The Best (and Worst) Funny Fatherhood Jokes 👋

Celebrate the joys (and challenges) of fatherhood with our collection of funny fatherhood jokes! These jokes capture the humor of being a dad, from the sleepless nights to the unforgettable dad moments. Whether you’re a dad yourself or just enjoy the lighter side of fatherhood, our funny fatherhood jokes will have you laughing at the ups and downs of parenting. Explore the best jokes that every dad can relate to!
My wife is really self-conscious about how thick her eyebrows are I told her she's crazy; most women would kill for *half* her eyebrows
I think there is a bug in my Tinder app, I'm not getting any matches. So I wrote an email to Tinder's tech support, but apparently they have the same issue.
I got really sick at the gate to my plane and a nearby doctor had to come over and check me out He gave me a terminal diagnosis.
Today I'm only celebrating my birthday for half a minute! I guess you could say it's my thirty-second birthday.
Mama always said “Work until your bank account looks like a phone number.” Well I did it! Bank balance: 9.11!
I owe my success as a fruit farmer to my dear dad. Whenever I felt scared as a kid, he always told me to grow a pear
How many policeman does it take to change a lightbulb none they just beat the room for being black
How do you feed 100 people with one loaf of bread? You cut the ends and now have endless bread.
My buddy was in a motorcycle accident and lost half his foot. So now he's handicapped. He's still the same guy, but I just can't hang out with him anymore. So I realized something important about myself.
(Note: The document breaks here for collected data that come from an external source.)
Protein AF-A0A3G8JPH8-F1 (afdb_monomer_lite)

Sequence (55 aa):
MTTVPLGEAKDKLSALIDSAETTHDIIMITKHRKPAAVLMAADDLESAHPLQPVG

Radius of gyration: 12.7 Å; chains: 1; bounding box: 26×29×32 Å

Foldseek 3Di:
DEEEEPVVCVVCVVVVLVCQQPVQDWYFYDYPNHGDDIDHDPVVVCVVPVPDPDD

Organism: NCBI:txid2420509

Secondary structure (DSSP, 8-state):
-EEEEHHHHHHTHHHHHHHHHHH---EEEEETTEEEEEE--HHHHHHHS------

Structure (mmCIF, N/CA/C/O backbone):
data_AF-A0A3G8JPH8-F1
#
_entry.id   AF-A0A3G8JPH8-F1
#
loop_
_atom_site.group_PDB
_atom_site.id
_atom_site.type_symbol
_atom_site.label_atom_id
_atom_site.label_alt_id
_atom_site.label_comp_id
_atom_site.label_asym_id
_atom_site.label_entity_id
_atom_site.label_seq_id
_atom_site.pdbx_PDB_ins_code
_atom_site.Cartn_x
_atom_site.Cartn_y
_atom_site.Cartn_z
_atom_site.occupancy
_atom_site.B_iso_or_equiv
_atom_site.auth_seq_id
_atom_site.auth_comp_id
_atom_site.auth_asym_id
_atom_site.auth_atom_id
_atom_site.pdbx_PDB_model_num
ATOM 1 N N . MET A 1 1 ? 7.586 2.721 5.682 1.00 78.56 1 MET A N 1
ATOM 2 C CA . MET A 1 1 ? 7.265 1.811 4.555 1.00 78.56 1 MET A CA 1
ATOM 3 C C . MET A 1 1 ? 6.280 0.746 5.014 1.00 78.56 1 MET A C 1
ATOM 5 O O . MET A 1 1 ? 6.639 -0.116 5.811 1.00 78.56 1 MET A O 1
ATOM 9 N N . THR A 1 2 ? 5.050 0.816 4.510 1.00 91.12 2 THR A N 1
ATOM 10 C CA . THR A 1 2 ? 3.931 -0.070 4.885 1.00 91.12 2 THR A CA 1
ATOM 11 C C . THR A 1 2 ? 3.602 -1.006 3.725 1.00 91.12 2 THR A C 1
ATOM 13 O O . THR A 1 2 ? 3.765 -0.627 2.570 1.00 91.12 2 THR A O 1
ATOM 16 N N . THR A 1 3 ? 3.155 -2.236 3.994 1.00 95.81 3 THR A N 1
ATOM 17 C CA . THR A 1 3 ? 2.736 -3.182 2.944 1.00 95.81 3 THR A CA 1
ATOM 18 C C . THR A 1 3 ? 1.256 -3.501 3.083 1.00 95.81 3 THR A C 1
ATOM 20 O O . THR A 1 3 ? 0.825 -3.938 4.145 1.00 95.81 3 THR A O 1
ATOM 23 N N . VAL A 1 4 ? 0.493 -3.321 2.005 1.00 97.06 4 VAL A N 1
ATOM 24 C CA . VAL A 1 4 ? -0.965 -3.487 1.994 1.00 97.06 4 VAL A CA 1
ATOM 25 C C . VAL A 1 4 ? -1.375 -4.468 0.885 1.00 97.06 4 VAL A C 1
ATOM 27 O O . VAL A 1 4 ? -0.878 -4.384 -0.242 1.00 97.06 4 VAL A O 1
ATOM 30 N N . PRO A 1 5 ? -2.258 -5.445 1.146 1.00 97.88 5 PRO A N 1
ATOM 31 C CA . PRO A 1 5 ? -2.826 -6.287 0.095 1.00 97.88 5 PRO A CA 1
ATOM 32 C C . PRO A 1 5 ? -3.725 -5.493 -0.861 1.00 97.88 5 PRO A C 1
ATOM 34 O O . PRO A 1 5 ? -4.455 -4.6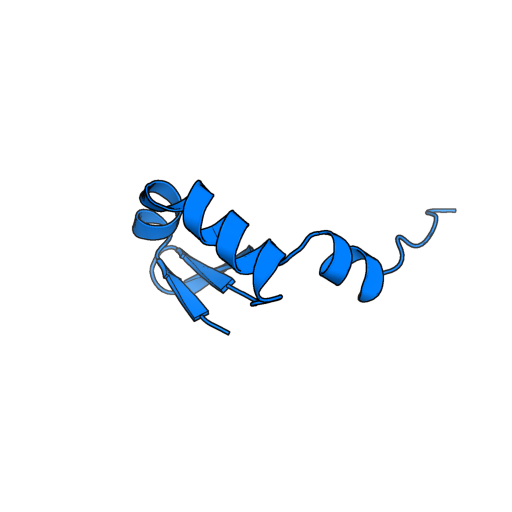03 -0.444 1.00 97.88 5 PRO A O 1
ATOM 37 N N . LEU A 1 6 ? -3.769 -5.876 -2.140 1.00 97.56 6 LEU A N 1
ATOM 38 C CA . LEU A 1 6 ? -4.589 -5.209 -3.161 1.00 97.56 6 LEU A CA 1
ATOM 39 C C . LEU A 1 6 ? -6.082 -5.141 -2.801 1.00 97.56 6 LEU A C 1
ATOM 41 O O . LEU A 1 6 ? -6.751 -4.200 -3.205 1.00 97.56 6 LEU A O 1
ATOM 45 N N . GLY A 1 7 ? -6.615 -6.135 -2.082 1.00 97.69 7 GLY A N 1
ATOM 46 C CA . GLY A 1 7 ? -8.004 -6.098 -1.609 1.00 97.69 7 GLY A CA 1
ATOM 47 C C . GLY A 1 7 ? -8.237 -4.925 -0.658 1.00 97.69 7 GLY A C 1
ATOM 48 O O . GLY A 1 7 ? -9.060 -4.065 -0.936 1.00 97.69 7 GLY A O 1
ATOM 49 N N . GLU A 1 8 ? -7.417 -4.829 0.387 1.00 96.94 8 GLU A N 1
ATOM 50 C CA . GLU A 1 8 ? -7.487 -3.741 1.365 1.00 96.94 8 GLU A CA 1
ATOM 51 C C . GLU A 1 8 ? -7.183 -2.371 0.745 1.00 96.94 8 GLU A C 1
ATOM 53 O O . GLU A 1 8 ? -7.835 -1.383 1.076 1.00 96.94 8 GLU A O 1
ATOM 58 N N . ALA A 1 9 ? -6.240 -2.311 -0.199 1.00 97.00 9 ALA A N 1
ATOM 59 C CA . ALA A 1 9 ? -5.919 -1.075 -0.904 1.00 97.00 9 ALA A CA 1
ATOM 60 C C . ALA A 1 9 ? -7.106 -0.530 -1.712 1.00 97.00 9 ALA A C 1
ATOM 62 O O . ALA A 1 9 ? -7.254 0.681 -1.821 1.00 97.00 9 ALA A O 1
ATOM 63 N N . LYS A 1 10 ? -7.966 -1.401 -2.257 1.00 96.94 10 LYS A N 1
ATOM 64 C CA . LYS A 1 10 ? -9.186 -0.975 -2.960 1.00 96.94 10 LYS A CA 1
ATOM 65 C C . LYS A 1 10 ? -10.217 -0.392 -2.003 1.00 96.94 10 LYS A C 1
ATOM 67 O O . LYS A 1 10 ? -10.817 0.628 -2.322 1.00 96.94 10 LYS A O 1
ATOM 72 N N . ASP A 1 11 ? -10.390 -1.021 -0.846 1.00 97.94 11 ASP A N 1
ATOM 73 C CA . ASP A 1 11 ? -11.397 -0.613 0.136 1.00 97.94 11 ASP A CA 1
ATOM 74 C C . ASP A 1 11 ? -11.012 0.690 0.851 1.00 97.94 11 ASP A C 1
ATOM 76 O O . ASP A 1 11 ? -11.879 1.456 1.264 1.00 97.94 11 ASP A O 1
ATOM 80 N N . LYS A 1 12 ? -9.706 0.952 0.996 1.00 96.75 12 LYS A N 1
ATOM 81 C CA . LYS A 1 12 ? -9.168 2.074 1.781 1.00 96.75 12 LYS A CA 1
ATOM 82 C C . LYS A 1 12 ? -8.363 3.078 0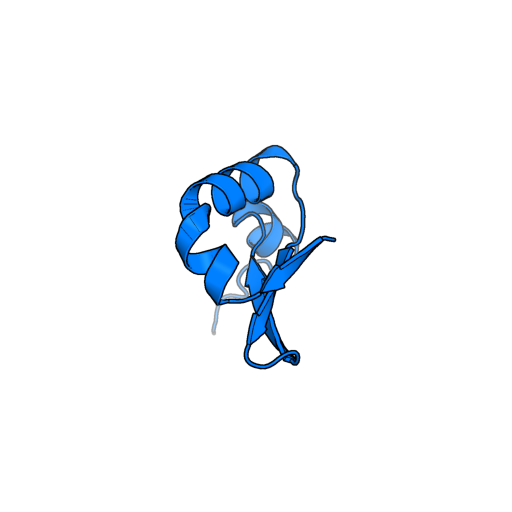.957 1.00 96.75 12 LYS A C 1
ATOM 84 O O . LYS A 1 12 ? -7.575 3.824 1.532 1.00 96.75 12 LYS A O 1
ATOM 89 N N . LEU A 1 13 ? -8.542 3.114 -0.365 1.00 96.56 13 LEU A N 1
ATOM 90 C CA . LEU A 1 13 ? -7.666 3.889 -1.251 1.00 96.56 13 LEU A CA 1
ATOM 91 C C . LEU A 1 13 ? -7.557 5.364 -0.844 1.00 96.56 13 LEU A C 1
ATOM 93 O O . LEU A 1 13 ? -6.449 5.875 -0.768 1.00 96.56 13 LEU A O 1
ATOM 97 N N . SER A 1 14 ? -8.681 6.013 -0.520 1.00 96.69 14 SER A N 1
ATOM 98 C CA . SER A 1 14 ? -8.690 7.426 -0.109 1.00 96.69 14 SER A CA 1
ATOM 99 C C . SER A 1 14 ? -7.812 7.669 1.120 1.00 96.69 14 SER A C 1
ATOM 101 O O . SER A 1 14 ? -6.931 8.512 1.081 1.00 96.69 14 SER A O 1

I'm lack-toes intolerant.
Marylanders: Do you know how to tell the difference between male and female Chesapeake blue crabs ? The female will tell you how to eat her.
"Dad," said my son during the music performance, "who's that dead Jamaican man waving his stick around?" I said, "Son, he's decomposer."
Guy says to a girl on tinder “You can call me the GOAT” “Why? Cause you’re the greatest of all time?” “No, cause I’m gonna eat your bush”
Where are you when you're eating an Eggo on the beach and you drop it in the sand? San Diego(thought of this myself, it's better spoken)
Want to hear a joke about construction? Nah, I'm still working on it.
The recommendation to self-isolate by governments feels like we were all given a group project and so far the progress seems similar to a typical group project. The minority is doing most of the work while everyone else does whatever they want.